Insights though is where we can actually view the cluster’s utilization and how it performs under load:

From here it’s a walk in the park. You COULD download from GitHub the source materials for the book. I found selecting the quick start application gave me a very nice starting point… a simple Voting app that’s easy to create / destroy:

The next option to play with is the last one – “Connect to cluster”. From here you’re given all the information you need to connect via Bash or Azure Cloud Shell to your newly created resources. This is where you can run some of the commands noted in the book as we’re starting to play around with cmd line explorations –

kubectl get node 

az aks get-credentials --resource-group rg-handsonaks --name handsonaks

… And that’s it for now. You can easily go into the control panel again and remove the entire resource group to bring yourself back to a clean start state.
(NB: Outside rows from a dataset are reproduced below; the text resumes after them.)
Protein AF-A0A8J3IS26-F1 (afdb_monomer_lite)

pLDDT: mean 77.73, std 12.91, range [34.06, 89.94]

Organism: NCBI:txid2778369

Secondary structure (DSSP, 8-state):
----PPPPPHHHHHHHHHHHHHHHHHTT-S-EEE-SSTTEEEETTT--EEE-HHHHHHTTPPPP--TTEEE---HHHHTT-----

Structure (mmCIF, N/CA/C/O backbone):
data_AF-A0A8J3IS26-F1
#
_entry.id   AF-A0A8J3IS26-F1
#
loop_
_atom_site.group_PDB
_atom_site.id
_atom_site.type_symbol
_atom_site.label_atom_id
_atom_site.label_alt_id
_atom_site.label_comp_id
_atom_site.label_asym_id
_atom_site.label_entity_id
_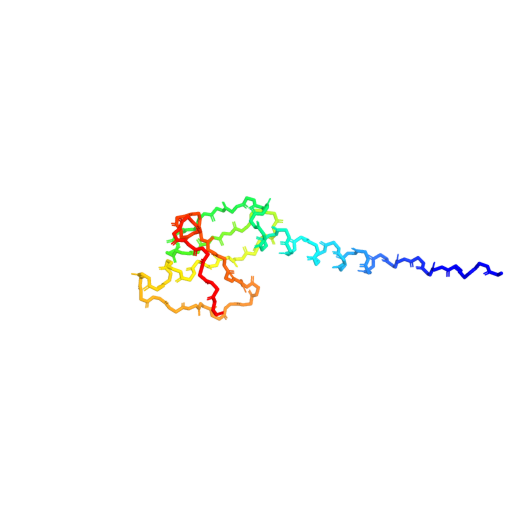atom_site.label_seq_id
_atom_site.pdbx_PDB_ins_code
_atom_site.Cartn_x
_atom_site.Cartn_y
_atom_site.Cartn_z
_atom_site.occupancy
_atom_site.B_iso_or_equiv
_atom_site.auth_seq_id
_atom_site.auth_comp_id
_atom_site.auth_asym_id
_atom_site.auth_atom_id
_atom_site.pdbx_PDB_model_num
ATOM 1 N N . MET A 1 1 ? 44.458 -0.499 -15.893 1.00 51.38 1 MET A N 1
ATOM 2 C CA . MET A 1 1 ? 43.419 -1.389 -16.463 1.00 51.38 1 MET A CA 1
ATOM 3 C C . MET A 1 1 ? 42.046 -0.906 -16.000 1.00 51.38 1 MET A C 1
ATOM 5 O O . MET A 1 1 ? 41.847 -0.796 -14.800 1.00 51.38 1 MET A O 1
ATOM 9 N N . ARG A 1 2 ? 41.123 -0.536 -16.904 1.00 59.38 2 ARG A N 1
ATOM 10 C CA . ARG A 1 2 ? 39.754 -0.123 -16.528 1.00 59.38 2 ARG A CA 1
ATOM 11 C C . ARG A 1 2 ? 38.837 -1.347 -16.560 1.00 59.38 2 ARG A C 1
ATOM 13 O O . ARG A 1 2 ? 38.557 -1.868 -17.634 1.00 59.38 2 ARG A O 1
ATOM 20 N N . VAL A 1 3 ? 38.381 -1.798 -15.394 1.00 62.41 3 VAL A N 1
ATOM 21 C CA . VAL A 1 3 ? 37.375 -2.862 -15.273 1.00 62.41 3 VAL A CA 1
ATOM 22 C C . VAL A 1 3 ? 36.047 -2.311 -15.798 1.00 62.41 3 VAL A C 1
ATOM 24 O O . VAL A 1 3 ? 35.466 -1.403 -15.202 1.00 62.41 3 VAL A O 1
ATOM 27 N N . ARG A 1 4 ? 35.575 -2.812 -16.945 1.00 62.38 4 ARG A N 1
ATOM 28 C CA . ARG A 1 4 ? 34.234 -2.493 -17.452 1.00 62.38 4 ARG A CA 1
ATOM 29 C C . ARG A 1 4 ? 33.218 -3.121 -16.499 1.00 62.38 4 ARG A C 1
ATOM 31 O O . ARG A 1 4 ? 33.108 -4.342 -16.444 1.00 62.38 4 ARG A O 1
ATOM 38 N N . LYS A 1 5 ? 32.490 -2.301 -15.735 1.00 65.94 5 LYS A N 1
ATOM 39 C CA . LYS A 1 5 ? 31.324 -2.783 -14.983 1.00 65.94 5 LYS A CA 1
ATOM 40 C C . LYS A 1 5 ? 30.312 -3.360 -15.984 1.00 65.94 5 LYS A C 1
ATOM 42 O O . LYS A 1 5 ? 30.025 -2.683 -16.974 1.00 65.94 5 LYS A O 1
ATOM 47 N N . PRO A 1 6 ? 29.790 -4.578 -15.763 1.00 70.75 6 PRO A N 1
ATOM 48 C CA . PRO A 1 6 ? 28.794 -5.153 -16.652 1.00 70.75 6 PRO A CA 1
ATOM 49 C C . PRO A 1 6 ? 27.552 -4.257 -16.685 1.00 70.75 6 PRO A C 1
ATOM 51 O O . PRO A 1 6 ? 27.084 -3.780 -15.649 1.00 70.75 6 PRO A O 1
ATOM 54 N N . ALA A 1 7 ? 27.041 -3.998 -17.888 1.00 79.19 7 ALA A N 1
ATOM 55 C CA . ALA A 1 7 ? 25.803 -3.255 -18.068 1.00 79.19 7 ALA A CA 1
ATOM 56 C C . ALA A 1 7 ? 24.632 -4.064 -17.489 1.00 79.19 7 ALA A C 1
ATOM 58 O O . ALA A 1 7 ? 24.522 -5.265 -17.734 1.00 79.19 7 ALA A O 1
ATOM 59 N N . LEU A 1 8 ? 23.751 -3.404 -16.731 1.00 81.00 8 LEU A N 1
ATOM 60 C CA . LEU A 1 8 ? 22.565 -4.043 -16.159 1.00 81.00 8 LEU A CA 1
ATOM 61 C C . LEU A 1 8 ? 21.666 -4.599 -17.269 1.00 81.00 8 LEU A C 1
ATOM 63 O O . LEU A 1 8 ? 21.275 -3.886 -18.205 1.00 81.00 8 LEU A O 1
ATOM 67 N N . THR A 1 9 ? 21.266 -5.858 -17.122 1.00 89.94 9 THR A N 1
ATOM 68 C CA . THR A 1 9 ? 20.290 -6.478 -18.018 1.00 89.94 9 THR A CA 1
ATOM 69 C C . THR A 1 9 ? 18.942 -5.756 -17.919 1.00 89.94 9 THR A C 1
ATOM 71 O O . THR A 1 9 ? 18.648 -5.049 -16.949 1.00 89.94 9 THR A O 1
ATOM 74 N N . ALA A 1 10 ? 18.086 -5.912 -18.931 1.00 87.00 10 ALA A N 1
ATOM 75 C CA . ALA A 1 10 ? 16.739 -5.337 -18.896 1.00 87.00 10 ALA A CA 1
ATOM 76 C C . ALA A 1 10 ? 15.932 -5.831 -17.677 1.00 87.00 10 ALA A C 1
ATOM 78 O O . ALA A 1 10 ? 15.217 -5.049 -17.053 1.00 87.00 10 ALA A O 1
ATOM 79 N N . ALA A 1 11 ? 16.105 -7.100 -17.291 1.00 86.88 11 ALA A N 1
ATOM 80 C CA . ALA A 1 11 ? 15.483 -7.676 -16.102 1.00 86.88 11 ALA A CA 1
ATOM 81 C C . ALA A 1 11 ? 15.974 -7.005 -14.808 1.00 86.88 11 ALA A C 1
ATOM 83 O O . ALA A 1 11 ? 15.160 -6.614 -13.974 1.00 86.88 11 ALA A O 1
ATOM 84 N N . GLN A 1 12 ? 17.286 -6.790 -14.669 1.00 89.69 12 GLN A N 1
ATOM 85 C CA . GLN A 1 12 ? 17.855 -6.113 -13.500 1.00 89.69 12 GLN A CA 1
ATOM 86 C C . GLN A 1 12 ? 17.388 -4.655 -13.394 1.00 89.69 12 GLN A C 1
ATOM 88 O O . GLN A 1 12 ? 17.065 -4.192 -12.302 1.00 89.69 12 GLN A O 1
ATOM 93 N N . ARG A 1 13 ? 17.280 -3.941 -14.523 1.00 88.69 13 ARG A N 1
ATOM 94 C CA . ARG A 1 13 ? 16.739 -2.572 -14.551 1.00 88.69 13 ARG A CA 1
ATOM 95 C C . ARG A 1 13 ? 15.280 -2.517 -14.097 1.00 88.69 13 ARG A C 1
ATOM 97 O O . ARG A 1 13 ? 14.932 -1.664 -13.288 1.00 88.69 13 ARG A O 1
ATOM 104 N N . ARG A 1 14 ? 14.443 -3.451 -14.561 1.00 84.62 14 ARG A N 1
ATOM 105 C CA . ARG A 1 14 ? 13.038 -3.558 -14.126 1.00 84.62 14 ARG A CA 1
ATOM 106 C C . ARG A 1 14 ? 12.925 -3.878 -12.636 1.00 84.62 14 ARG A C 1
ATOM 108 O O . ARG A 1 14 ? 12.133 -3.249 -11.942 1.00 84.62 14 ARG A O 1
ATOM 115 N N . ALA A 1 15 ? 13.742 -4.803 -12.133 1.00 83.75 15 ALA A N 1
ATOM 116 C CA . ALA A 1 15 ? 13.775 -5.141 -10.712 1.00 83.75 15 ALA A CA 1
ATOM 117 C C . ALA A 1 15 ? 14.201 -3.943 -9.843 1.00 83.75 15 ALA A C 1
ATOM 119 O O . ALA A 1 15 ? 13.572 -3.671 -8.822 1.00 83.75 15 ALA A O 1
ATOM 120 N N . ALA A 1 16 ? 15.217 -3.187 -10.272 1.00 85.06 16 ALA A N 1
ATOM 121 C CA . ALA A 1 16 ? 15.659 -1.977 -9.582 1.00 85.06 16 ALA A CA 1
ATOM 122 C C . ALA A 1 16 ? 14.569 -0.891 -9.565 1.00 85.06 16 ALA A C 1
ATOM 124 O O . ALA A 1 16 ? 14.309 -0.309 -8.514 1.00 85.06 16 ALA A O 1
ATOM 125 N N . ALA A 1 17 ? 13.882 -0.669 -10.690 1.00 83.38 17 ALA A N 1
ATOM 126 C CA . ALA A 1 17 ? 12.768 0.275 -10.770 1.00 83.38 17 ALA A CA 1
ATOM 127 C C . ALA A 1 17 ? 11.603 -0.125 -9.847 1.00 83.38 17 ALA A C 1
ATOM 129 O O . ALA A 1 17 ? 11.074 0.714 -9.122 1.00 83.38 17 ALA A O 1
ATOM 130 N N . ALA A 1 18 ? 11.249 -1.414 -9.801 1.00 80.81 18 ALA A N 1
ATOM 131 C CA . ALA A 1 18 ? 10.217 -1.919 -8.897 1.00 80.81 18 ALA A CA 1
ATOM 132 C C . ALA A 1 18 ? 10.610 -1.763 -7.418 1.00 80.81 18 ALA A C 1
ATOM 134 O O . ALA A 1 18 ? 9.778 -1.398 -6.587 1.00 80.81 18 ALA A O 1
ATOM 135 N N . ALA A 1 19 ? 11.878 -2.011 -7.077 1.00 82.88 19 ALA A N 1
ATOM 136 C CA . ALA A 1 19 ? 12.385 -1.802 -5.724 1.00 82.88 19 ALA A CA 1
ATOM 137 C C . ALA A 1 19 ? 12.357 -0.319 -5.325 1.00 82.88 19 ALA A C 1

Closing Thoughts and Next Up

I feel like here’s a good point though to talk about the WHY of things… Software development seems to be making these leaps forward about every decade. In the early 2000’s, the big change took the form of a pattern and a practice – the pattern being Scrum and Agile, the technology / process taking the form of source control. Skip forward another 10 years, to say about 2014, and the leap forward was DevOps. Again this change becomes a pattern (Infra as Code), and a practice (CI/CD, and config mgmt)… The upcoming change seems to still be taking shape, but the 2020’s definitely seem to be the era when the pattern of microservices is achieving dominance – with the tech behind this being Kubernetes and Docker. The stuff we used to hear about “microservices only being for the large enterprises” or “Kubernetes isn’t meant for production workloads” is just not holding any water – it’s FUD.

Other things I want to play with down the road:

Here’s a good article on the strangler fig pattern I mention in my book (one of several off Martin Fowler’s site) – this is the “why” of what we’re doing with microservices / kubernetes. The author makes two points essentially – successful efforts don’t try to boil the ocean (we try to migrate as small of fx as we can get away with), and end with the old code path being retired (vs left in place). https://martinfowler.com/articles/break-monolith-into-microservices.html#TheJourneyGuide
Creating an AKS cluster using Terraform – How to create AKS Cluster using Terraform | Setup Azure Kubernetes Cluster(AKS) in Azure Cloud, and a rather lackluster Azure Friday presentation – Provisioning Kubernetes clusters on AKS using HashiCorp Terraform | Azure Friday
I do love this walkthru on using Helm. Helm manages Kubernetes charts, packages of preconfigured Kubernetes resources. It’s lifecycle management for AKS apps.
If you’ve got a lot of subscriptions – all on Azure – you need to manage, or AKS clusters from different regions that need governance – the new(er) Kubernetes Fleet Manager resource could be interesting. There’s a quickstart, and some documentation, here.

Monitoring What Matters – John-Daniel Trask of Raygun

I had a great talk recently with one of my favorite peeps – John-Daniel Trask, CEO of Raygun. We talk about the importance of monitoring and making that connection with the customer experience, and what he’s seen go right – and wrong – in working with companies large and small. We’re huge fans of Raygun and see this company’s growth as a natural byproduct of producing the right product that reinforces all the behaviors we want out of the DevOps movement. Enjoy!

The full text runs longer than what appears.